### ACTION ITEM
Every line below that holds the string "nucleoplasm" should be copied.

### THE INPUT
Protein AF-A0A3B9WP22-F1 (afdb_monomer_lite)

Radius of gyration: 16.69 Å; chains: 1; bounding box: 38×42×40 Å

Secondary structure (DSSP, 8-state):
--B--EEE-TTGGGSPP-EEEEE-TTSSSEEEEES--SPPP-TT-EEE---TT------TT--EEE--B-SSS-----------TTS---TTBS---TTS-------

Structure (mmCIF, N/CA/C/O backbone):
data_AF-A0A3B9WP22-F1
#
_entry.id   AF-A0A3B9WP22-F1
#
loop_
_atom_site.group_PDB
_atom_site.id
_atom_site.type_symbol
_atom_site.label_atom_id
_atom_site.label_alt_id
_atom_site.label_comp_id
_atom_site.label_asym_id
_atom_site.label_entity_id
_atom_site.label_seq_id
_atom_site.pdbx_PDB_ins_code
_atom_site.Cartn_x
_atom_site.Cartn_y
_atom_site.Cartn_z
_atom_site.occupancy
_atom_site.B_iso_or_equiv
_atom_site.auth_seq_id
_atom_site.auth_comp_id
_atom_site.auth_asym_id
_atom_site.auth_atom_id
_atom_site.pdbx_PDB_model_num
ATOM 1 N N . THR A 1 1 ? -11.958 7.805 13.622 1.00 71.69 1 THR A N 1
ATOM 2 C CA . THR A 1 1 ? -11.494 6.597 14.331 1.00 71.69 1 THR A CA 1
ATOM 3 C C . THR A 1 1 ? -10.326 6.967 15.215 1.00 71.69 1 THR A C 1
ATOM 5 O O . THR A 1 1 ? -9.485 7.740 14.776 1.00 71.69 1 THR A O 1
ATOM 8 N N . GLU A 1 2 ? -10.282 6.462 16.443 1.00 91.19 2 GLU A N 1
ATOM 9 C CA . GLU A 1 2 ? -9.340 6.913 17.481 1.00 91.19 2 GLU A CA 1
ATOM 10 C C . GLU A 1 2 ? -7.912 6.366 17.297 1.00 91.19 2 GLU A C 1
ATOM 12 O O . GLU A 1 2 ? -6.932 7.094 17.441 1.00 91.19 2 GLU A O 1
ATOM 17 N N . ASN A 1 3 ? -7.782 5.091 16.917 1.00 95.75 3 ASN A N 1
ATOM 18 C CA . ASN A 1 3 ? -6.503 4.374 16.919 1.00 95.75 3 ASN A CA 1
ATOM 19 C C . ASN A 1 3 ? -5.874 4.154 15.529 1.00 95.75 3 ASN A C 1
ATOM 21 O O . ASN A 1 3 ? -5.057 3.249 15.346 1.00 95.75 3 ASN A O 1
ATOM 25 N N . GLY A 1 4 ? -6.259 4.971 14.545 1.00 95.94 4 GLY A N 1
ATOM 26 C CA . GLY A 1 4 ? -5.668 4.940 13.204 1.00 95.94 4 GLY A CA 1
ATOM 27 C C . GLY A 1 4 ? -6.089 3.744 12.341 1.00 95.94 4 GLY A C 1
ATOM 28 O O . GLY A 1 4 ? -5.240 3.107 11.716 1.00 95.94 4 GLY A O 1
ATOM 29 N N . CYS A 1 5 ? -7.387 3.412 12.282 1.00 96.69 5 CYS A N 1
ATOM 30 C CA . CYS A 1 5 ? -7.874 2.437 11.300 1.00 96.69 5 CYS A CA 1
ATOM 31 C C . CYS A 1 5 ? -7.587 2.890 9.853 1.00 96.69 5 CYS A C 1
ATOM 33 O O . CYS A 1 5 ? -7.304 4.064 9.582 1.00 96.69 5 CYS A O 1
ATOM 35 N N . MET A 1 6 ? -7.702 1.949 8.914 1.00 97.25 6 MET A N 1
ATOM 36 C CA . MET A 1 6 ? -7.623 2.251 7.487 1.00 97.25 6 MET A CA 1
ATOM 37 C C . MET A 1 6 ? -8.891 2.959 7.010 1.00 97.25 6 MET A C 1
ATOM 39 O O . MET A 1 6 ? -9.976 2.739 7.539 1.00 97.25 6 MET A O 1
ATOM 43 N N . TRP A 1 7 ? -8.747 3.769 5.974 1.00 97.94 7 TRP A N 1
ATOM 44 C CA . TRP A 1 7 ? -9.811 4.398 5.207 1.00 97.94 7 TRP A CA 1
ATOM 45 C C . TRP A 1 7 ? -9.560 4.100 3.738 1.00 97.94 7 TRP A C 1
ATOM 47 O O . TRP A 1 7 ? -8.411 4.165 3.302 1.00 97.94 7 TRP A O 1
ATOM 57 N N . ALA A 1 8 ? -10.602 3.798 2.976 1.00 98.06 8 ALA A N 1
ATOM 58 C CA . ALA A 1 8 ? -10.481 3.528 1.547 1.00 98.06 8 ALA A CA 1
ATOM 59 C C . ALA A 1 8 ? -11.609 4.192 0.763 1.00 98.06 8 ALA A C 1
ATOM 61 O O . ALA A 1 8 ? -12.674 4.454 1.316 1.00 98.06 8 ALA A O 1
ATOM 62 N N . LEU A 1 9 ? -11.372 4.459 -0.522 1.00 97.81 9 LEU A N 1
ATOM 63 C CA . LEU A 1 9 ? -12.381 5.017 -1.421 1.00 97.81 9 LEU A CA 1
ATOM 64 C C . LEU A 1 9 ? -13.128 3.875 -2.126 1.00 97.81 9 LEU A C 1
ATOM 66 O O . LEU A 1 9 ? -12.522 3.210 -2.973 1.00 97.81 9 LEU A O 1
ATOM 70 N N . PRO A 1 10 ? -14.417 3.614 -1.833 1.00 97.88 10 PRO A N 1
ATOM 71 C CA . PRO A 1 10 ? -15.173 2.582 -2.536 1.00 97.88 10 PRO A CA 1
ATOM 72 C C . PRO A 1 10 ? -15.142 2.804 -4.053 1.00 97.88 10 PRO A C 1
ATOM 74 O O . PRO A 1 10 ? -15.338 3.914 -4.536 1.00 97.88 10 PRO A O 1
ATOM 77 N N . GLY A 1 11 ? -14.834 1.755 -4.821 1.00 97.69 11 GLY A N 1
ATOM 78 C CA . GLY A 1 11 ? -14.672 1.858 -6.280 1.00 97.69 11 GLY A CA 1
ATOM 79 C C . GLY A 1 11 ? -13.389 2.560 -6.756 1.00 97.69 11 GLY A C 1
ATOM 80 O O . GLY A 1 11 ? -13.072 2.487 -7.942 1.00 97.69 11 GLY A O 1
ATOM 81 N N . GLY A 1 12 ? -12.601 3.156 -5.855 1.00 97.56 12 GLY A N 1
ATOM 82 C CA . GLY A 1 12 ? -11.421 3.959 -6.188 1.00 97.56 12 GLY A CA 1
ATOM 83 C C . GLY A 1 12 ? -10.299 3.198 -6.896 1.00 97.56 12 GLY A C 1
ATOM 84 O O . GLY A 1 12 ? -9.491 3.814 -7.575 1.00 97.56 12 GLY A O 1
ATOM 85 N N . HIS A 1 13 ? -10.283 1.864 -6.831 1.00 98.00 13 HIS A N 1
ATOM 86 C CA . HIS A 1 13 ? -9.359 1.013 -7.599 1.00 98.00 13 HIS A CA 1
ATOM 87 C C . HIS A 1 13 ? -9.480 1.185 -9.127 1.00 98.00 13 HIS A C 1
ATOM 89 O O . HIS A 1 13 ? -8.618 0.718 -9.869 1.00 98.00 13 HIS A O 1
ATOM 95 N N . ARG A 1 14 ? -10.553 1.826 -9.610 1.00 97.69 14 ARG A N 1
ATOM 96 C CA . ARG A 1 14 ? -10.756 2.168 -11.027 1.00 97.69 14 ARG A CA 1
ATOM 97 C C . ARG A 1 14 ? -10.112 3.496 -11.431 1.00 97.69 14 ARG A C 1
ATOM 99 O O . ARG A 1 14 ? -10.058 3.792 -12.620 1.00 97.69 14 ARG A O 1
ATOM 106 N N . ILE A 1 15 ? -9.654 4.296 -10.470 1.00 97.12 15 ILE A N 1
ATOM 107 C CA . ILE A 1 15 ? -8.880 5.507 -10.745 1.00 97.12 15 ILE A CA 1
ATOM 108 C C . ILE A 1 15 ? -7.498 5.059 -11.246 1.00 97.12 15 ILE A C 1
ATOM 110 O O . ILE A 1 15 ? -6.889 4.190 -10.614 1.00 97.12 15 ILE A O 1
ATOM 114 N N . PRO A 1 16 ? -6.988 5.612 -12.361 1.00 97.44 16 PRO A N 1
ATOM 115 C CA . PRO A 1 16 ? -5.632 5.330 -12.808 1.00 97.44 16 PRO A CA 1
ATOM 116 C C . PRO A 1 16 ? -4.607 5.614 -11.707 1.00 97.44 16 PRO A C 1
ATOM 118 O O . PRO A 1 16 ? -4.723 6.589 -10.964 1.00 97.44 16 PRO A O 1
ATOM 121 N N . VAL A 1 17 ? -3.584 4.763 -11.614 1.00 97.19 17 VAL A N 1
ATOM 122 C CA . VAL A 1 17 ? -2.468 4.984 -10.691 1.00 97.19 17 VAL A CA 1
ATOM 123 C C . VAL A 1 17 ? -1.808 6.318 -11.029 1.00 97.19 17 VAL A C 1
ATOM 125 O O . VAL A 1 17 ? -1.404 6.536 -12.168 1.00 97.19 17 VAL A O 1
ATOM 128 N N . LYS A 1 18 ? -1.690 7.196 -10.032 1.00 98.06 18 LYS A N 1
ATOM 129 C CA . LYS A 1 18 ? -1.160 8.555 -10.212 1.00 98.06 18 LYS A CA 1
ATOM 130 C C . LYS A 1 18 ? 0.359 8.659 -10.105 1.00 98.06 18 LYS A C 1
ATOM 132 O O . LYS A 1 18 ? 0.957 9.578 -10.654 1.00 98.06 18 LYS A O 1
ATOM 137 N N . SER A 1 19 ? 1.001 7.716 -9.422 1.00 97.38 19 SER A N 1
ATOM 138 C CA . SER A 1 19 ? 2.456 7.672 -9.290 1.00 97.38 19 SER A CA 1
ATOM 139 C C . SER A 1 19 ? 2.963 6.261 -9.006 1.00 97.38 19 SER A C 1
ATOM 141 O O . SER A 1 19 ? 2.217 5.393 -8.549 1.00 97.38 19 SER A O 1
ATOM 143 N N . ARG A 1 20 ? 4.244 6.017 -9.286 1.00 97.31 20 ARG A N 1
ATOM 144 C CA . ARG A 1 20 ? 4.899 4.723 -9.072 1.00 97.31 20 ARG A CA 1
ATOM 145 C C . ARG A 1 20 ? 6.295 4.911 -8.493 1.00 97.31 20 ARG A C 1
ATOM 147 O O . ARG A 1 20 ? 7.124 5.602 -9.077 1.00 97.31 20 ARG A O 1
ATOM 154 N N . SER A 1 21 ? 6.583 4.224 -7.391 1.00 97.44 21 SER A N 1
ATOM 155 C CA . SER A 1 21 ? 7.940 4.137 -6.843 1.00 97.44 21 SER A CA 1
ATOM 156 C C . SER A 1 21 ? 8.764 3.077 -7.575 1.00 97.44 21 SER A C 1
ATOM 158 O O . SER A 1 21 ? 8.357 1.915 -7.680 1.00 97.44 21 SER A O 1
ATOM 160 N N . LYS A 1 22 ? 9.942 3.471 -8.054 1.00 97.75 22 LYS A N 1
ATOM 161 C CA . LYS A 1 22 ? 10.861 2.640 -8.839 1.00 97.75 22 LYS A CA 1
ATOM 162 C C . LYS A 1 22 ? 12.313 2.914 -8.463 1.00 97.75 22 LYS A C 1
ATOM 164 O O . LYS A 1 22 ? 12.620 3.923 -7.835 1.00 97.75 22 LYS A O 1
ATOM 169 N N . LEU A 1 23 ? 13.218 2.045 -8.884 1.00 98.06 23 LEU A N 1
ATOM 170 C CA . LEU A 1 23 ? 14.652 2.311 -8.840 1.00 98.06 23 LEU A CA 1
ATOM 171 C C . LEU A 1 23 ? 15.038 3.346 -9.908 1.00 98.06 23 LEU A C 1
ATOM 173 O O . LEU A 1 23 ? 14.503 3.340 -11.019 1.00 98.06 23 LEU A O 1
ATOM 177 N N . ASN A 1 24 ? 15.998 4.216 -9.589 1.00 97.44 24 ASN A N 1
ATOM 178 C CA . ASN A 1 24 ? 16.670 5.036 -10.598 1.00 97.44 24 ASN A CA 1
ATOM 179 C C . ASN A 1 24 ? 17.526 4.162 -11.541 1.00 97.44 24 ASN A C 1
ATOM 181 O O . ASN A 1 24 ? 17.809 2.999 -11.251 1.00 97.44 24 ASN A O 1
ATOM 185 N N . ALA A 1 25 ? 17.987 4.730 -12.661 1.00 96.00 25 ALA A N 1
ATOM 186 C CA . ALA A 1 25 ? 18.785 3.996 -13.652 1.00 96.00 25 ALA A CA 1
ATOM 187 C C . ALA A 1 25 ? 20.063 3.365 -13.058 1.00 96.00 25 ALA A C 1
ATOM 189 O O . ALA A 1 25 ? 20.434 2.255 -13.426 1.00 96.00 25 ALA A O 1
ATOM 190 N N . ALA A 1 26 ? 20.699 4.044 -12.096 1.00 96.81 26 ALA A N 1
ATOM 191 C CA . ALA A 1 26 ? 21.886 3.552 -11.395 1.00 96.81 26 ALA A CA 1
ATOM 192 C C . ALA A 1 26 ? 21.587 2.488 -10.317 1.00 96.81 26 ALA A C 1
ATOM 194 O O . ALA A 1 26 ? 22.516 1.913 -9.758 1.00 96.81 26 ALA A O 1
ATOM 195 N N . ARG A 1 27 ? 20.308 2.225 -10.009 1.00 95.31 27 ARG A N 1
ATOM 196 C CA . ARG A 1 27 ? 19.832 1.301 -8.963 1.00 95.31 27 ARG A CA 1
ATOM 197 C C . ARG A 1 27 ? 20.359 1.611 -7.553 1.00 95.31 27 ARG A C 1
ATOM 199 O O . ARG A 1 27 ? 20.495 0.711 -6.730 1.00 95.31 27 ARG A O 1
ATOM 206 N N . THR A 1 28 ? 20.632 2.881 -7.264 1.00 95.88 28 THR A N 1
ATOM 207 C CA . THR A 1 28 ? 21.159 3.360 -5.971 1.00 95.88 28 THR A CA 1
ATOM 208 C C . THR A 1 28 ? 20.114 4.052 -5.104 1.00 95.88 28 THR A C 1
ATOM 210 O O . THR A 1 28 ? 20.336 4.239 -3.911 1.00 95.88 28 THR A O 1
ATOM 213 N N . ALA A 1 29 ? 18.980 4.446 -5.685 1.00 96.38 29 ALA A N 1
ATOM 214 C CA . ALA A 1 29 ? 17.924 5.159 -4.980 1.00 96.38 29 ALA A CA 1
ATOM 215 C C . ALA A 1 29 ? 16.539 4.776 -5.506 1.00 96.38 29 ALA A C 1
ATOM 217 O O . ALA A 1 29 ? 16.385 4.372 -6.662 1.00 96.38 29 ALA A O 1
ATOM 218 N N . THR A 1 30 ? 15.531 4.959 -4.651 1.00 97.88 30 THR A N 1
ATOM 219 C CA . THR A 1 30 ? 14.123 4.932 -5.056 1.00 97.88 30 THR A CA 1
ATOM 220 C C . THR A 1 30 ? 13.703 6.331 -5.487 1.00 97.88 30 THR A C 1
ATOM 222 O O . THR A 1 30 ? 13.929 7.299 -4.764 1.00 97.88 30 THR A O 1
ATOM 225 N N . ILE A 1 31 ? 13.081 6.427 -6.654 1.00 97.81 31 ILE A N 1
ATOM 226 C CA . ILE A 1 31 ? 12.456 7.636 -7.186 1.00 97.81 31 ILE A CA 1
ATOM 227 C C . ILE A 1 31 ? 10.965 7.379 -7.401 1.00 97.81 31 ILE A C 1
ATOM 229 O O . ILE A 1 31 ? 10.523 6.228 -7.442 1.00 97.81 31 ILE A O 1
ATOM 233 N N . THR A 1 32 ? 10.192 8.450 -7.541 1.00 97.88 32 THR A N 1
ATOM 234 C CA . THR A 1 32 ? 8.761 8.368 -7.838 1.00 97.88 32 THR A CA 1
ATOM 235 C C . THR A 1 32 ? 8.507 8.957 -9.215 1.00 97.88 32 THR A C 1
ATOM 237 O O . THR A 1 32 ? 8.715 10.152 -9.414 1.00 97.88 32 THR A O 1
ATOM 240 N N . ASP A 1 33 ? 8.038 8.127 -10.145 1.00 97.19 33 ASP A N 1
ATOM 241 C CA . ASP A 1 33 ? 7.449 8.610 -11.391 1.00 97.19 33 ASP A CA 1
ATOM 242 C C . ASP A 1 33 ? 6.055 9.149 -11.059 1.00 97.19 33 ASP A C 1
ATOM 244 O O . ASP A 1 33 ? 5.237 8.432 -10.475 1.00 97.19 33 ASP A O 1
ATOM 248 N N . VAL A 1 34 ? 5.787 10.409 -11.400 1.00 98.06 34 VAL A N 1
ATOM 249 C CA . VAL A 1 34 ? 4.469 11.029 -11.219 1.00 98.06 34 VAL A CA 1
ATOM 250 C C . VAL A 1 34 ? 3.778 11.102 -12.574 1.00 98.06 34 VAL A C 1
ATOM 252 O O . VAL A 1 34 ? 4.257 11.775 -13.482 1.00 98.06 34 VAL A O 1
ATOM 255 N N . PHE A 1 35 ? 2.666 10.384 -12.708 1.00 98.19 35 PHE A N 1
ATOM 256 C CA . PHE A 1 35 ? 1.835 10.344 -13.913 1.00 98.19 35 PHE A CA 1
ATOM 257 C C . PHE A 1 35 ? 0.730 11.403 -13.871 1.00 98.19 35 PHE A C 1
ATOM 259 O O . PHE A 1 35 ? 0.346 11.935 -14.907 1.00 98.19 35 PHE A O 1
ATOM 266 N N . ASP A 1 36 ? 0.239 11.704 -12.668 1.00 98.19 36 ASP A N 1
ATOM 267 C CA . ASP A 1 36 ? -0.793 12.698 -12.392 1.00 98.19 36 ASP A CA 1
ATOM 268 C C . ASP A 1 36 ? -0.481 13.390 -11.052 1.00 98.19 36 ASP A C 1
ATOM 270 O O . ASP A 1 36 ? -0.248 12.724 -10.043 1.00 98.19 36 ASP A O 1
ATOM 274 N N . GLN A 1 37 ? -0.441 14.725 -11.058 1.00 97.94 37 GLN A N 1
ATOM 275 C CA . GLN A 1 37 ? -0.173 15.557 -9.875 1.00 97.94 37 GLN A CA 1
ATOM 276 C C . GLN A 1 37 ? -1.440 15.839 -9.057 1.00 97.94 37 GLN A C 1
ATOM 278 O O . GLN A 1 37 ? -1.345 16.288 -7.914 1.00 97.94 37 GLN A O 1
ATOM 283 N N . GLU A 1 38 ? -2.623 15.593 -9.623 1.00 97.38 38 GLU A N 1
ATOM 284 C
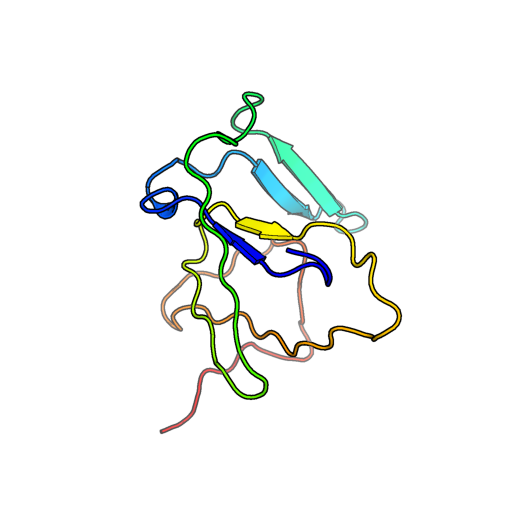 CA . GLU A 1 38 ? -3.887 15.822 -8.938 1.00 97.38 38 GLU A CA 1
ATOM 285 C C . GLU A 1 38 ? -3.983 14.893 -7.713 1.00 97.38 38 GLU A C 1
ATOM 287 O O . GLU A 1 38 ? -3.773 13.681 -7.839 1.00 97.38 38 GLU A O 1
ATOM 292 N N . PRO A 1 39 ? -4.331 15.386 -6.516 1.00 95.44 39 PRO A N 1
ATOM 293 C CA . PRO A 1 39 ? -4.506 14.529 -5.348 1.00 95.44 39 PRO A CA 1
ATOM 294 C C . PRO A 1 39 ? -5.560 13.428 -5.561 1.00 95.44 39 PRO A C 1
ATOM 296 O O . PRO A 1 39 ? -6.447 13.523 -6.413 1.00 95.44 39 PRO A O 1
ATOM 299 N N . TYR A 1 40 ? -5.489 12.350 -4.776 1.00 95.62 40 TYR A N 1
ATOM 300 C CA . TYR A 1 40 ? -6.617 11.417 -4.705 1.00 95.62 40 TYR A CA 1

* * *

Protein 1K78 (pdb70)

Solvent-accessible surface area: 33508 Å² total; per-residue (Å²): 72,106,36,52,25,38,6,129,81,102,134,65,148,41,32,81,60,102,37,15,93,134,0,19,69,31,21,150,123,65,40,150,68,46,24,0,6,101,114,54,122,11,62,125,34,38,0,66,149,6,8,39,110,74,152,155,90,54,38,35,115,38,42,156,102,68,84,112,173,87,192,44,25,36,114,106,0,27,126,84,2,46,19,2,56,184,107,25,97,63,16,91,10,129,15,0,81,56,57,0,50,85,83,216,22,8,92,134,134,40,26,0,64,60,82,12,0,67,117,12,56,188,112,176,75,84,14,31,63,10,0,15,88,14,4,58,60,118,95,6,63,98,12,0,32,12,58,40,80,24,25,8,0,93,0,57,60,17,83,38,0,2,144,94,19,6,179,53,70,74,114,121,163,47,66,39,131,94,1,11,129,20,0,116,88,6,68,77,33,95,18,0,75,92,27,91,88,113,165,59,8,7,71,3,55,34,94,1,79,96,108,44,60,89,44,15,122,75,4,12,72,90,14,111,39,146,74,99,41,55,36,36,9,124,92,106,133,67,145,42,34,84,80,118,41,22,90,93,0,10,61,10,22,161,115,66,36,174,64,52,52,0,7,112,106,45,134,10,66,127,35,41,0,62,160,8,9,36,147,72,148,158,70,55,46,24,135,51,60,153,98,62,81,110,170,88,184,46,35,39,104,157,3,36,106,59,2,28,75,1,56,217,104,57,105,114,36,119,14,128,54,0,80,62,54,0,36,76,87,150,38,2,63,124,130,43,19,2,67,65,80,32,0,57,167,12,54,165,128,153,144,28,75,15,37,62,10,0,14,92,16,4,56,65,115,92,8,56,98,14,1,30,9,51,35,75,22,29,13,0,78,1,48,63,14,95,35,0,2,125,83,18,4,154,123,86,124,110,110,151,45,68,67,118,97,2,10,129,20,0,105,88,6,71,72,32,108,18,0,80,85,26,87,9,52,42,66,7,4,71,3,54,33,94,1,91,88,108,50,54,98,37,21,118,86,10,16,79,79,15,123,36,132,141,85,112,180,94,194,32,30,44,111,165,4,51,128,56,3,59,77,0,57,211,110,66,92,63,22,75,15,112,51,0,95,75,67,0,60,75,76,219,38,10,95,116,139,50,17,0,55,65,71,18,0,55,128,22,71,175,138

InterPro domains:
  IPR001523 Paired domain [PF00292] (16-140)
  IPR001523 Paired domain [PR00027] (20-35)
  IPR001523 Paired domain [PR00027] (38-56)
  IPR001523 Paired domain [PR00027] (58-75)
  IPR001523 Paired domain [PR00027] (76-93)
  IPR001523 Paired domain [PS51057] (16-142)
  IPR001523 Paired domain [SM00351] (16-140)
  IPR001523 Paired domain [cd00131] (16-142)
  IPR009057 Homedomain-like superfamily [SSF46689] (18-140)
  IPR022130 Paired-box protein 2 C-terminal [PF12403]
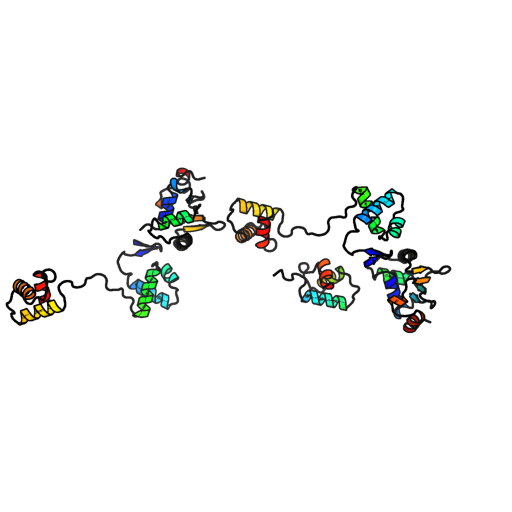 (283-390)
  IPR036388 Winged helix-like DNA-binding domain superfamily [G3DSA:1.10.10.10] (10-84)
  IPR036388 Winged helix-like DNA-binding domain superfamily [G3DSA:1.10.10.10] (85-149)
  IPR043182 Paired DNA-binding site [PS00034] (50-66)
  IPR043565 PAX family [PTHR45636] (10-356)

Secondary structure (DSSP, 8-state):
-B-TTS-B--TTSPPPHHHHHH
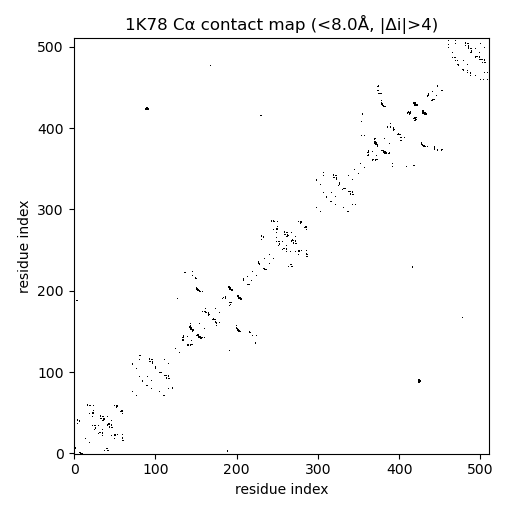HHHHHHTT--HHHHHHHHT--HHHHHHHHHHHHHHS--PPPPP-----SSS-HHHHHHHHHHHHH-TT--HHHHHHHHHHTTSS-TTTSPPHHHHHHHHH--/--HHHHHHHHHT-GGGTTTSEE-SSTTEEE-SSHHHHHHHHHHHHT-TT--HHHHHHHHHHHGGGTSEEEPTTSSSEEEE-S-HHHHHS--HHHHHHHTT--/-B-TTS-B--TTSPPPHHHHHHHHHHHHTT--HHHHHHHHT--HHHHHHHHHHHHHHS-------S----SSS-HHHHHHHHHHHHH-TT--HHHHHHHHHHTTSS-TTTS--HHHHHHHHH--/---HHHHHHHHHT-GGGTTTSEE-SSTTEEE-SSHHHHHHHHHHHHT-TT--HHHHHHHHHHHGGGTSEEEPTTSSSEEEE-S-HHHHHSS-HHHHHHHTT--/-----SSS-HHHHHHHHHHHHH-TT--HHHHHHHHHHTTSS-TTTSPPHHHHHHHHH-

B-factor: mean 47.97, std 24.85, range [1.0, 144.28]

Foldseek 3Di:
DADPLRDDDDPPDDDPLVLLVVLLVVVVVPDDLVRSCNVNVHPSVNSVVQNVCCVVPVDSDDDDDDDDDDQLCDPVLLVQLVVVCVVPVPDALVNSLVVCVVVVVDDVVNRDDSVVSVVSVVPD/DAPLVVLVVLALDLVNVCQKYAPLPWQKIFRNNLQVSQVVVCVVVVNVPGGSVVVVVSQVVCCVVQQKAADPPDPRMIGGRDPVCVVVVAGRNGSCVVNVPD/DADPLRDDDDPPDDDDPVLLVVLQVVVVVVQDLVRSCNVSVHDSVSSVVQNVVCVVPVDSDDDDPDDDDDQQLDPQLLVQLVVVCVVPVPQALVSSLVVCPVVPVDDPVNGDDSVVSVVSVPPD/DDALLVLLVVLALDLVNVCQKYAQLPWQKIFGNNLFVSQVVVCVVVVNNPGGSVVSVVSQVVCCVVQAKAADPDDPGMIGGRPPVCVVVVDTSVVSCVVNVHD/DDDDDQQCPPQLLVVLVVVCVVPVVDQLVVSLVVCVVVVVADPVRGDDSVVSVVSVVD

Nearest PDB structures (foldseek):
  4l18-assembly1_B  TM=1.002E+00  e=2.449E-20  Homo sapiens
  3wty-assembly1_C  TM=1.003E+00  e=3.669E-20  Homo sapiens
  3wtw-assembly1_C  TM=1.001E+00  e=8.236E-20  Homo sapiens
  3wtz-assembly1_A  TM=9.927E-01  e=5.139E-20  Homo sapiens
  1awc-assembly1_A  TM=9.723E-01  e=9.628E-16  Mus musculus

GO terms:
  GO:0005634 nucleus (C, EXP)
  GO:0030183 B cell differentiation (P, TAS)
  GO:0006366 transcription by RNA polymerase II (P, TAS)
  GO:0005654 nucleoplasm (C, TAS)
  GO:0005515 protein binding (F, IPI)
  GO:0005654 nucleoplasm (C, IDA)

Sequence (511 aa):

### OUTPUT FOR THIS EXERCISE
  GO:0005654 nucleoplasm (C, TAS)
  GO:0005654 nucleoplasm (C, IDA)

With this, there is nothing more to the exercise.